**Task details:**
For the material below, return exactly the lines starting at the one holding "Protein AF-A0A1H1H313-F1 (afdb_monomer_lite)" and ending at the one holding "ATOM 2 C CA . MET A 1 1 ? 3.632", counting both as part of the range.

**Supplied information:**
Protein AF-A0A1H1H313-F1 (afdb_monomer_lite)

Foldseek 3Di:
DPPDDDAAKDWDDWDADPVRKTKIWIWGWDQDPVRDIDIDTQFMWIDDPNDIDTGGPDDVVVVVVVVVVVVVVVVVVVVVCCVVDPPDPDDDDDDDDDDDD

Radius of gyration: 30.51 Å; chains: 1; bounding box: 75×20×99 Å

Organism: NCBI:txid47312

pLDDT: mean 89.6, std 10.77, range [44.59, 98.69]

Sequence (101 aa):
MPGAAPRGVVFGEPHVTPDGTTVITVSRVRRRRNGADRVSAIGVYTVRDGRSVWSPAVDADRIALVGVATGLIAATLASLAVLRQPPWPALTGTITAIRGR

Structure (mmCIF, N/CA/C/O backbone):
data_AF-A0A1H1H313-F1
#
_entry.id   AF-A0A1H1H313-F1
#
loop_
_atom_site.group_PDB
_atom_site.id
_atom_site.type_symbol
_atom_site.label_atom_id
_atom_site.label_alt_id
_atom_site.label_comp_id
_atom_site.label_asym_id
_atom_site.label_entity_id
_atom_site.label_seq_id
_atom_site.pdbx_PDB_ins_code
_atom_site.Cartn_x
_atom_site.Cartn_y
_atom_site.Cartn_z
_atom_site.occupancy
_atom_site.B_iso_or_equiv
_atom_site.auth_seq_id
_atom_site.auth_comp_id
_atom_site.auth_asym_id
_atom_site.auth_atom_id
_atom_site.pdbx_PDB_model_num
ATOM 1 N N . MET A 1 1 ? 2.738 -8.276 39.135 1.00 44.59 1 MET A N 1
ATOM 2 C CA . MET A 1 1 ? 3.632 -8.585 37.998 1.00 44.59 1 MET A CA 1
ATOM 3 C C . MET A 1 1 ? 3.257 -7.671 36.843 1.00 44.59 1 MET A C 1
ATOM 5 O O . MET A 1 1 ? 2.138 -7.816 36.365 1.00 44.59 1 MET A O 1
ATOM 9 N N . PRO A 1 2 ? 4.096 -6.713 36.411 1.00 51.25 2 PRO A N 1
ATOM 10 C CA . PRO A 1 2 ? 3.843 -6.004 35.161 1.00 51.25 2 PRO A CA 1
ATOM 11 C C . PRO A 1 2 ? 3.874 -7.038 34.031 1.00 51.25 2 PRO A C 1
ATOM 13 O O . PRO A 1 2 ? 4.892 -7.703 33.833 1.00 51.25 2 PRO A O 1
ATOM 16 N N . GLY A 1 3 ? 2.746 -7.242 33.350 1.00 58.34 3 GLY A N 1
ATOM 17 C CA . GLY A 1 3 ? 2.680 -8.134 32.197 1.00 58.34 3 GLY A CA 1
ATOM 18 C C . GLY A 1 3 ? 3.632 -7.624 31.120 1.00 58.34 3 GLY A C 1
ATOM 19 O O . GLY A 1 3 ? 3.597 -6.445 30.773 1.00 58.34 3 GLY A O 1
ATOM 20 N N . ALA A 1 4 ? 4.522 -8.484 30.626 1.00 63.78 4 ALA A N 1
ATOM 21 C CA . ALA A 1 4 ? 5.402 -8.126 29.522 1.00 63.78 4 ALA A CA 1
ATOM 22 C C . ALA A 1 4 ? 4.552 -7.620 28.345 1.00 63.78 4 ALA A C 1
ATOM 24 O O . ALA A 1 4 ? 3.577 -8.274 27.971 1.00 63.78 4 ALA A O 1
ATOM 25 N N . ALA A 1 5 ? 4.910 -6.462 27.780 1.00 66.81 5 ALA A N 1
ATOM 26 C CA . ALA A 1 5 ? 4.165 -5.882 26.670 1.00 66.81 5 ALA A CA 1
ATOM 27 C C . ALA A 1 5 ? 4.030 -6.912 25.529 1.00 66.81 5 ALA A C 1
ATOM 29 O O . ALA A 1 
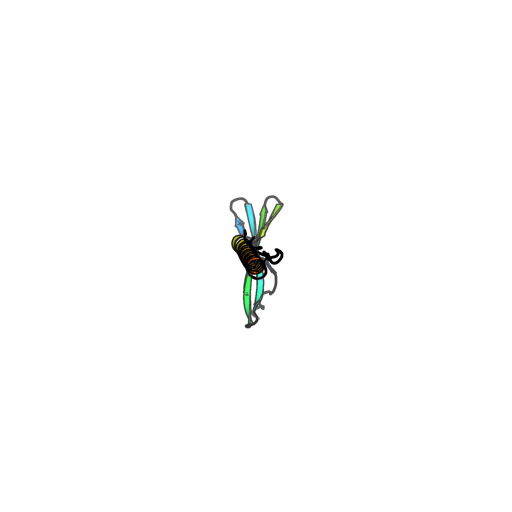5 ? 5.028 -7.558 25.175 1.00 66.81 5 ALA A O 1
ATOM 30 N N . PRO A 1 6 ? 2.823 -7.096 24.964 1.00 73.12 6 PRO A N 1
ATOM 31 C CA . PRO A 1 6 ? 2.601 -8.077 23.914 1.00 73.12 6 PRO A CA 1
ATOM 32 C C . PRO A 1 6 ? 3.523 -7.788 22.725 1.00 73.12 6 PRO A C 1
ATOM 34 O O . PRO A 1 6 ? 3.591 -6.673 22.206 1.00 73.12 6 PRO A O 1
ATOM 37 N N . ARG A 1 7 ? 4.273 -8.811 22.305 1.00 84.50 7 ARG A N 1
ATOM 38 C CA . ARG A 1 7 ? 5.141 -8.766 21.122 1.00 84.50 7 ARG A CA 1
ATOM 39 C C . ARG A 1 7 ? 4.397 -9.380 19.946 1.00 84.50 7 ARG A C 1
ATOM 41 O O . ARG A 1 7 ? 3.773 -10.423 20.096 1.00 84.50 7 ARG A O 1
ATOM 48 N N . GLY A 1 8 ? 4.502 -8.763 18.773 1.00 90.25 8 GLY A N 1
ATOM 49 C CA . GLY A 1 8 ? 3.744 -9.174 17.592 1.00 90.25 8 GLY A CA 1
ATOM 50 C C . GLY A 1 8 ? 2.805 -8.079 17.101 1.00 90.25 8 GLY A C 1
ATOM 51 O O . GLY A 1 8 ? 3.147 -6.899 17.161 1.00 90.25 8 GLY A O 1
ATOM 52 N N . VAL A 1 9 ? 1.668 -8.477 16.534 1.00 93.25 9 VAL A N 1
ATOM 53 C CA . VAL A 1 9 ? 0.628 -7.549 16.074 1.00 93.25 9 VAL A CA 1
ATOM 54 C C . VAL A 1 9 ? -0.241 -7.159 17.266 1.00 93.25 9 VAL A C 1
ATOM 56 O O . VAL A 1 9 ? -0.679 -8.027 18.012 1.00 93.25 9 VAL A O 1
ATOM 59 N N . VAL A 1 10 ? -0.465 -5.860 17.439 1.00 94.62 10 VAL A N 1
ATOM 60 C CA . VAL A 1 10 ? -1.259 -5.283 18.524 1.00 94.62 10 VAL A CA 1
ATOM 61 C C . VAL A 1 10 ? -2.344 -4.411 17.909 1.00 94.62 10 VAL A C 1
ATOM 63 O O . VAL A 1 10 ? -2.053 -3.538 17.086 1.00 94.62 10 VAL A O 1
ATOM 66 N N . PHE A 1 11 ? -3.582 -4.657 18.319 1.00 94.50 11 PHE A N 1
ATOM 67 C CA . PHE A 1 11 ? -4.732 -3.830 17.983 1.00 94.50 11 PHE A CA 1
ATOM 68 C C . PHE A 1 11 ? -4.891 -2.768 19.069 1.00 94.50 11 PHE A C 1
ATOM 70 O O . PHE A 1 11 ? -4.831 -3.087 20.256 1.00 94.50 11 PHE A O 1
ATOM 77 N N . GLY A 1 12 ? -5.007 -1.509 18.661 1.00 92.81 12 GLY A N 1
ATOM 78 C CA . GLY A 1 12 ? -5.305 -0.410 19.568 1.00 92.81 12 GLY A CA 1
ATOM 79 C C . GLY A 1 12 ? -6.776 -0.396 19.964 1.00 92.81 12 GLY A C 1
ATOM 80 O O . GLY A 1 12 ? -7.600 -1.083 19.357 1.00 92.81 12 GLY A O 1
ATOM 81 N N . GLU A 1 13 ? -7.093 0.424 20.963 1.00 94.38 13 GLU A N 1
---
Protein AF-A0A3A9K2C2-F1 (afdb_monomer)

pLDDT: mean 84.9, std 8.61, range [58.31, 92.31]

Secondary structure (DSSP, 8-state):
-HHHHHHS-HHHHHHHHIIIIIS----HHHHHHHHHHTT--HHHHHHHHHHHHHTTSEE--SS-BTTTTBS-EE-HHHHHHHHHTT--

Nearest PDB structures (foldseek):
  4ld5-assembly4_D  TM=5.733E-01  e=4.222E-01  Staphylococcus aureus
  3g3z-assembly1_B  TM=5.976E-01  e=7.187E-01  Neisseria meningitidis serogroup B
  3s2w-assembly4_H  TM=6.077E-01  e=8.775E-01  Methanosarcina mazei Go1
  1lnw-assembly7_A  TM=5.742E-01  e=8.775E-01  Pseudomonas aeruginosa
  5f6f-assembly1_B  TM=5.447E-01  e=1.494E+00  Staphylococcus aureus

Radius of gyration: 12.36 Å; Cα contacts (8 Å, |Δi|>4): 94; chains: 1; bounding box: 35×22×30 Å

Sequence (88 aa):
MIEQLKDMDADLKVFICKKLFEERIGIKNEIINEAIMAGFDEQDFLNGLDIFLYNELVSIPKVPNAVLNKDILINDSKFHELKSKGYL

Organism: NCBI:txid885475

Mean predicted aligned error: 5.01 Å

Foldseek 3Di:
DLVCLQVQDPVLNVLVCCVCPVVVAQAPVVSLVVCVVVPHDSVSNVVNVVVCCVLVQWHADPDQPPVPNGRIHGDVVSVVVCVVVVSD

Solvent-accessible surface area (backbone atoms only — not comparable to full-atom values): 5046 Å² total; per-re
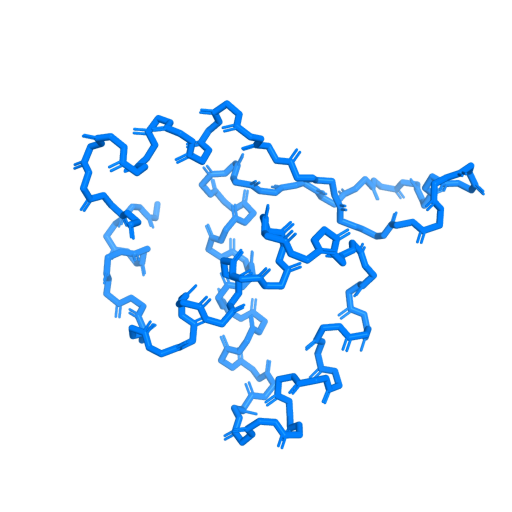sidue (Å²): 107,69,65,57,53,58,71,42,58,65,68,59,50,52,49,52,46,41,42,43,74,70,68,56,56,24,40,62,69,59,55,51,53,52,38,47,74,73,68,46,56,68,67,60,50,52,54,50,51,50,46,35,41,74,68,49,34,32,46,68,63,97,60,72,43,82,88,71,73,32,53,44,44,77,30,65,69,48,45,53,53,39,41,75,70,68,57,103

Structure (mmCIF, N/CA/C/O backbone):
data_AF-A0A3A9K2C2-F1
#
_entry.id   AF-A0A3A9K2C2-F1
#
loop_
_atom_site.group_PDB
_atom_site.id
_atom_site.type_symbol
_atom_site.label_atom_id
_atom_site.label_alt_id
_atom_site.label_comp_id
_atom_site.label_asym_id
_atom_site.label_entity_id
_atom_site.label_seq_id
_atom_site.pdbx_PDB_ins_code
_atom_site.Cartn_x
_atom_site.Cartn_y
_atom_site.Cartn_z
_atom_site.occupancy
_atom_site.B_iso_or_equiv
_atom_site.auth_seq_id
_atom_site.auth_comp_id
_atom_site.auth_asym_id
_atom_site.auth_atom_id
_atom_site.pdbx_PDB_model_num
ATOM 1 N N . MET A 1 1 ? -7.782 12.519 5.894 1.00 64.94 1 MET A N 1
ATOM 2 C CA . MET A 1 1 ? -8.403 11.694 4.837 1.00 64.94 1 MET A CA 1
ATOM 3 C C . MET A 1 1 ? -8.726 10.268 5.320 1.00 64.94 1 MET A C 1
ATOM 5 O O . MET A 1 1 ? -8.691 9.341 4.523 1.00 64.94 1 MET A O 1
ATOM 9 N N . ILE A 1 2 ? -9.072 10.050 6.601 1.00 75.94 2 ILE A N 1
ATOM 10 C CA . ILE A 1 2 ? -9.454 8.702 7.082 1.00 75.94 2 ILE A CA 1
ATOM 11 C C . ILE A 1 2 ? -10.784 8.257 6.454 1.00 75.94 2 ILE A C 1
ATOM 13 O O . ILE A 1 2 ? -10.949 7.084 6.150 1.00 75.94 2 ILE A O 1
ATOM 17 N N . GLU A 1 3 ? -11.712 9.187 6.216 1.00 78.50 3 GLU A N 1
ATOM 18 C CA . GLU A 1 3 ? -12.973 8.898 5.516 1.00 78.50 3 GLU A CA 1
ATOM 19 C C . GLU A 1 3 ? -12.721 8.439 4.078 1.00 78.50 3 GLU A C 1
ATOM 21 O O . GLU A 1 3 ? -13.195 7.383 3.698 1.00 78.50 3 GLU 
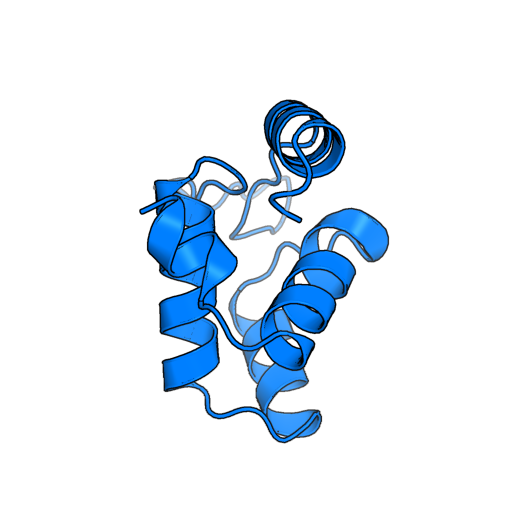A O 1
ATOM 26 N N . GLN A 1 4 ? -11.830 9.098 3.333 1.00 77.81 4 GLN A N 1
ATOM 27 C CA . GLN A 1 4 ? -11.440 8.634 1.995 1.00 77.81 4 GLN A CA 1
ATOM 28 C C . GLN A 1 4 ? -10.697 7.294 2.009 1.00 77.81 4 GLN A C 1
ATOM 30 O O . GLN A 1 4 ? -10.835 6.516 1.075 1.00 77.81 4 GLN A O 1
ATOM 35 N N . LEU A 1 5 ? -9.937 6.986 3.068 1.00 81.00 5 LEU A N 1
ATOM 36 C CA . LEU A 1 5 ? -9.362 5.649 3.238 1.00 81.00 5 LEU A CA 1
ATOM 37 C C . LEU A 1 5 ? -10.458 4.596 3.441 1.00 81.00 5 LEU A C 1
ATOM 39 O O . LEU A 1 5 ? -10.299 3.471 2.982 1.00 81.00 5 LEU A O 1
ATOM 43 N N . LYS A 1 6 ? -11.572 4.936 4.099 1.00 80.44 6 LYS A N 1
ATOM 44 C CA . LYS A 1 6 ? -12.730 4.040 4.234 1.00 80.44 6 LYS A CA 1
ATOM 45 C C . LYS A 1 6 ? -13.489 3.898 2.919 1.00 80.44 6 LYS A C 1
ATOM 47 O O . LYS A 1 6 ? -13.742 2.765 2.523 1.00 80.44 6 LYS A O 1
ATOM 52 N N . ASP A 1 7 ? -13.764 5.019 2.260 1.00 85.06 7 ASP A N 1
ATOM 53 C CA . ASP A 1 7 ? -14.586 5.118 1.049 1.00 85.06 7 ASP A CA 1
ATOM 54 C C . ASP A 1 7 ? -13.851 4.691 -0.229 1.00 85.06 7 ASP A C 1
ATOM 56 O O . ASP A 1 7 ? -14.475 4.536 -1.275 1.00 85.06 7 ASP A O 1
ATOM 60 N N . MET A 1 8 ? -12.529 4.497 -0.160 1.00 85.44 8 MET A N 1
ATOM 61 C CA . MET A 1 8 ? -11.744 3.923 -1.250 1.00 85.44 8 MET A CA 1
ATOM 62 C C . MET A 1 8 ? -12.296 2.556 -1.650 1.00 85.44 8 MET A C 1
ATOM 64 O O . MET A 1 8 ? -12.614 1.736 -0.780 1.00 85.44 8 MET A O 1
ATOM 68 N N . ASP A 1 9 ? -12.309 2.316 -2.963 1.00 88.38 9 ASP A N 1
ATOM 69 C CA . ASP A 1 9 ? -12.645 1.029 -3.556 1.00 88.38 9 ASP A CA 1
==
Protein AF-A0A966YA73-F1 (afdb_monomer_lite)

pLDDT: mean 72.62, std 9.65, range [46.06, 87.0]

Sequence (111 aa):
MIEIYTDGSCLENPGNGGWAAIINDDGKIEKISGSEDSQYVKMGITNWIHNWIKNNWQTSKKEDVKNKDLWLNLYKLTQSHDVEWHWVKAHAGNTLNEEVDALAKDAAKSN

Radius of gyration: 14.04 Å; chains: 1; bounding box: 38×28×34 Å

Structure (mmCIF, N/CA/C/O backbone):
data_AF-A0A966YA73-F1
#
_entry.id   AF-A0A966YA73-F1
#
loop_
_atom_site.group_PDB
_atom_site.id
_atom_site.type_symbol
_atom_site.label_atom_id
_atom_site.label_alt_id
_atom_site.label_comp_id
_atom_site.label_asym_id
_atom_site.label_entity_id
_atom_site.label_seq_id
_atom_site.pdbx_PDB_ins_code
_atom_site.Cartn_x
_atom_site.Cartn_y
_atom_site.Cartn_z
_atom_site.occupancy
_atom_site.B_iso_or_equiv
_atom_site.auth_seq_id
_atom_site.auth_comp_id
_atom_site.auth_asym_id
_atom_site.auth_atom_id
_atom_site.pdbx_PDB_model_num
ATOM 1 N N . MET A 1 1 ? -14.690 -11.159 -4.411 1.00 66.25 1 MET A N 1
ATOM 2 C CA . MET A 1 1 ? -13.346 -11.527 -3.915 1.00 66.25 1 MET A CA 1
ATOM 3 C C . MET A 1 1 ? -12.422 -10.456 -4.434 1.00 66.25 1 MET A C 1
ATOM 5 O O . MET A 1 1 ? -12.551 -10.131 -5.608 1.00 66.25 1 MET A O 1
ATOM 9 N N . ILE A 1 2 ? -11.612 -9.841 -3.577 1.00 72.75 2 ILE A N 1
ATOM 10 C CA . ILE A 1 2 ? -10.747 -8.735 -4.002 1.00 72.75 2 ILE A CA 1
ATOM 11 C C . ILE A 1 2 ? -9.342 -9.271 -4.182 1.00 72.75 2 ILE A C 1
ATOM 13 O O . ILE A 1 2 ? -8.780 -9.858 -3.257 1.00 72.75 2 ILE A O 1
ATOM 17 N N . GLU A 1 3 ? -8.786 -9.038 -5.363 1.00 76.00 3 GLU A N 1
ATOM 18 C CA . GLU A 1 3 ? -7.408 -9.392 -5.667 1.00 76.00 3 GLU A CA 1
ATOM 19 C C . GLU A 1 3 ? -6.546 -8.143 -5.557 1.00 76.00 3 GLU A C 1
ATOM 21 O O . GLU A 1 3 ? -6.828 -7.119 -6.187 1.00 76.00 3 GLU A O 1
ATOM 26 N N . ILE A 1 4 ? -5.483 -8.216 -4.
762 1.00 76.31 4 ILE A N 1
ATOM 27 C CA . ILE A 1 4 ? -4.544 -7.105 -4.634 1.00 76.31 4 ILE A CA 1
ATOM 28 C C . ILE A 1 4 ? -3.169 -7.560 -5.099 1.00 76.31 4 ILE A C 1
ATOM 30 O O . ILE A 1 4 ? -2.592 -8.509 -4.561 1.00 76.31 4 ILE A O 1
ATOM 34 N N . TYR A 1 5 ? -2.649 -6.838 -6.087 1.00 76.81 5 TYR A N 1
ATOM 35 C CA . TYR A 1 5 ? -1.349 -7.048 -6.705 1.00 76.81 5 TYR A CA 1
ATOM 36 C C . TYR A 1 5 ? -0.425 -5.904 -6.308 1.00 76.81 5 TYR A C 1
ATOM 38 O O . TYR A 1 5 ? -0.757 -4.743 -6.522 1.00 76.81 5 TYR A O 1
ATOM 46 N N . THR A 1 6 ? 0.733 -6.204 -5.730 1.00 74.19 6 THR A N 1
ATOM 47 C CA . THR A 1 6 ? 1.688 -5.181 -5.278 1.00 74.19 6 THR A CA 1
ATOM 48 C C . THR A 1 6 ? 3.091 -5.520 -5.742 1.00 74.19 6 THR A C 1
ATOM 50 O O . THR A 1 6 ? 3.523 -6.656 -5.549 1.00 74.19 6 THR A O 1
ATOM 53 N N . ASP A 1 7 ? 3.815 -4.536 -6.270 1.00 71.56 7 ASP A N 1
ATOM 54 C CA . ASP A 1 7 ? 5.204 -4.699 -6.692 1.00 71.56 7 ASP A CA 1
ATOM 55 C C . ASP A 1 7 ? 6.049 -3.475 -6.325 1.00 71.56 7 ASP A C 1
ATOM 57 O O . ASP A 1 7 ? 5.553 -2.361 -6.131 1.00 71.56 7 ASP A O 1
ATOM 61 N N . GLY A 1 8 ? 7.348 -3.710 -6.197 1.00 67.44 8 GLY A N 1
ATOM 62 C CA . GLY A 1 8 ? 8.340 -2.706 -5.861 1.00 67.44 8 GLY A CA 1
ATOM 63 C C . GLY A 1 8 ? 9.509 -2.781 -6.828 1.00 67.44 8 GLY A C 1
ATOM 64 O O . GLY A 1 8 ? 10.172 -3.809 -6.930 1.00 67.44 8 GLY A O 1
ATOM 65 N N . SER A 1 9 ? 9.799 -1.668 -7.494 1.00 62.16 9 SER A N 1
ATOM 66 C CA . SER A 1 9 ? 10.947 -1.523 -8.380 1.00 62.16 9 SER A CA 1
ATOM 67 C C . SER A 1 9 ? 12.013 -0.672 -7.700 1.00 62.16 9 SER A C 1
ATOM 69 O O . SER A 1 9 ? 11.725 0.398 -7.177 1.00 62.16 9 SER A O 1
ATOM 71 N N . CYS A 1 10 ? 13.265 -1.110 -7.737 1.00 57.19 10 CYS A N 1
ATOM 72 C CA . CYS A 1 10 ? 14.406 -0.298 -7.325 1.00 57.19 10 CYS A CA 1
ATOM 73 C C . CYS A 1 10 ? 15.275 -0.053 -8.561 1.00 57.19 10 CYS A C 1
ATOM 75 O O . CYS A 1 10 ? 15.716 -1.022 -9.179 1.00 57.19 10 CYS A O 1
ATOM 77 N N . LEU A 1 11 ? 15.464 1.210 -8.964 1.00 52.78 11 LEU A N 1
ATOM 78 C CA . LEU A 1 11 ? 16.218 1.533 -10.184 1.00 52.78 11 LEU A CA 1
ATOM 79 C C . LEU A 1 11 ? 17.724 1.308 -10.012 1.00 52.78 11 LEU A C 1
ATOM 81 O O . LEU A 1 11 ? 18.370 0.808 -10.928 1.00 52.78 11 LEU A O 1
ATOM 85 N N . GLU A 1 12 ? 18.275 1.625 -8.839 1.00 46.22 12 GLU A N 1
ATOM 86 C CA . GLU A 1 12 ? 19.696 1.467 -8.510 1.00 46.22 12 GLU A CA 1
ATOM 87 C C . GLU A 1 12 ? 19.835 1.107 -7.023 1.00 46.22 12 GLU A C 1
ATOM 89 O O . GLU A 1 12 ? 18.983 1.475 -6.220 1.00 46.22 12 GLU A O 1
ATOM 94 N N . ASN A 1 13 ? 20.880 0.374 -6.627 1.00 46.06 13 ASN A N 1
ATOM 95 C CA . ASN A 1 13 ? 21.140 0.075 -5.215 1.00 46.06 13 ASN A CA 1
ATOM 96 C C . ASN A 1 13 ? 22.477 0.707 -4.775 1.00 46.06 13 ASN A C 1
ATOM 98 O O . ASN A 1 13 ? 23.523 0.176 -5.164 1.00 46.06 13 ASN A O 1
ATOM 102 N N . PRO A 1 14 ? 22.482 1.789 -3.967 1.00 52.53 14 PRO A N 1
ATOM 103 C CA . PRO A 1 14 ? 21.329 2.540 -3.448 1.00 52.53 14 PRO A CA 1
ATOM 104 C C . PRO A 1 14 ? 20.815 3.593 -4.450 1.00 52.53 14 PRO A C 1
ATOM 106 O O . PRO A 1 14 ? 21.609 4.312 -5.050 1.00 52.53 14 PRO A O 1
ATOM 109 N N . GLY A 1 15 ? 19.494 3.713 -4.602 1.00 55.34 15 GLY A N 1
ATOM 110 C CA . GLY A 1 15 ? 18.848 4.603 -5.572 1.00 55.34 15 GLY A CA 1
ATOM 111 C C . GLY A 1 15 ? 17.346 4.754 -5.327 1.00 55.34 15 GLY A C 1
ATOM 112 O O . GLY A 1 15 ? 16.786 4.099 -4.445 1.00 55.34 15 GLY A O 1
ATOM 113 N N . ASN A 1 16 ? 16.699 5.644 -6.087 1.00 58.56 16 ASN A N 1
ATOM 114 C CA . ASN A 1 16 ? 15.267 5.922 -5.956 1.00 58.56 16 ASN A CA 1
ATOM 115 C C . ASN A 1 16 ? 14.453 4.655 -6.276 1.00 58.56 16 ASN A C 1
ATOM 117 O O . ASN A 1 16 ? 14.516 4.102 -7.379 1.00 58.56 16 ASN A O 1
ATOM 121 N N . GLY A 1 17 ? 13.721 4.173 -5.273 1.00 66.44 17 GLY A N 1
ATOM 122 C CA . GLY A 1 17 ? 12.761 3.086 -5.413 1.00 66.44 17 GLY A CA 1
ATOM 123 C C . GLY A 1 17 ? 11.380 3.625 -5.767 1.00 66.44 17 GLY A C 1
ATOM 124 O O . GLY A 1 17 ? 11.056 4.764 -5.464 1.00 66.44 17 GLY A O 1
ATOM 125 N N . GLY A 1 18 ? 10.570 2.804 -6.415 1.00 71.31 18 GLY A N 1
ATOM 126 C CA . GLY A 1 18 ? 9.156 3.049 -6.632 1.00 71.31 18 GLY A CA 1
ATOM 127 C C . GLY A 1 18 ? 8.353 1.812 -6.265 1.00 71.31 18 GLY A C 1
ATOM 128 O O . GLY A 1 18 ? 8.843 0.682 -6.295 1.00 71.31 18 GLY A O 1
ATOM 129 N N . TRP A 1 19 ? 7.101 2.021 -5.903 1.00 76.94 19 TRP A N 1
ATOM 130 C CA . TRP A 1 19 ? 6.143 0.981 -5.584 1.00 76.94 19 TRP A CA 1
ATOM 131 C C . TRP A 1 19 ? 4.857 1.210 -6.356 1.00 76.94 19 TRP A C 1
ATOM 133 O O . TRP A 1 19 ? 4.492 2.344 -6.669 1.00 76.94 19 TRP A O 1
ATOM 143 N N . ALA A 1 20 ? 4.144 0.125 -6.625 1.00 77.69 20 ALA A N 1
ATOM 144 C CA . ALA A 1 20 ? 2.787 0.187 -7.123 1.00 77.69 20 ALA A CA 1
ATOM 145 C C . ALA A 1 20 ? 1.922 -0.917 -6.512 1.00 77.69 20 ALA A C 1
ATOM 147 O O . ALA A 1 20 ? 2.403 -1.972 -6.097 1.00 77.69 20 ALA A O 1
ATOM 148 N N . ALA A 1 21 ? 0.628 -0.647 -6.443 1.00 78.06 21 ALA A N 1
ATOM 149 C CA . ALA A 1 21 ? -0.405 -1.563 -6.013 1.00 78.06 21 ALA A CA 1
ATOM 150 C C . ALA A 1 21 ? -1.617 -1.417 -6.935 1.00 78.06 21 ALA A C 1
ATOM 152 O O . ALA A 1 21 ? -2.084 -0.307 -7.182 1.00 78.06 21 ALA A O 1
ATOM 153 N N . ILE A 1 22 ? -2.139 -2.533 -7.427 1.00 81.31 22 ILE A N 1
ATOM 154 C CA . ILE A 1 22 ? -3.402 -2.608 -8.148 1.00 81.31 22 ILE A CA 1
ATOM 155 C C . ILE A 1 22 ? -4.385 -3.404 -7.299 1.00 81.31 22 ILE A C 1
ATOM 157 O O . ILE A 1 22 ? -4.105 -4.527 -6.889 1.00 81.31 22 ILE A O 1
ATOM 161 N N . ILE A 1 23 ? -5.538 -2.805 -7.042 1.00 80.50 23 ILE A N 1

**Answer section:**
Protein AF-A0A1H1H313-F1 (afdb_monomer_lite)

Foldseek 3Di:
DPPDDDAAKDWDDWDADPVRKTKIWIWGWDQDPVRDIDIDTQFMWIDDPNDIDTGGPDDVVVVVVVVVVVVVVVVVVVVVCCVVDPPDPDDDDDDDDDDDD

Radius of gyration: 30.51 Å; chains: 1; bounding box: 75×20×99 Å

Organism: NCBI:txid47312

pLDDT: mean 89.6, std 10.77, range [44.59, 98.69]

Sequence (101 aa):
MPGAAPRGVVFGEPHVTPDGTTVITVSRVRRRRNGADRVSAIGVYTVRDGRSVWSPAVDADRIALVGVATGLIAATLASLAVLRQPPWPALTGTITAIRGR

Structure (mmCIF, N/CA/C/O backbone):
data_AF-A0A1H1H313-F1
#
_entry.id   AF-A0A1H1H313-F1
#
loop_
_atom_site.group_PDB
_atom_site.id
_atom_site.type_symbol
_atom_site.label_atom_id
_atom_site.label_alt_id
_atom_site.label_comp_id
_atom_site.label_asym_id
_atom_site.label_entity_id
_atom_site.label_seq_id
_atom_site.pdbx_PDB_ins_code
_atom_site.Cartn_x
_atom_site.Cartn_y
_atom_site.Cartn_z
_atom_site.occupancy
_atom_site.B_iso_or_equiv
_atom_site.auth_seq_id
_atom_site.auth_comp_id
_atom_site.auth_asym_id
_atom_site.auth_atom_id
_atom_site.pdbx_PDB_model_num
ATOM 1 N N . MET A 1 1 ? 2.738 -8.276 39.135 1.00 44.59 1 MET A N 1
ATOM 2 C CA . MET A 1 1 ? 3.632 -8.585 37.998 1.00 44.59 1 MET A CA 1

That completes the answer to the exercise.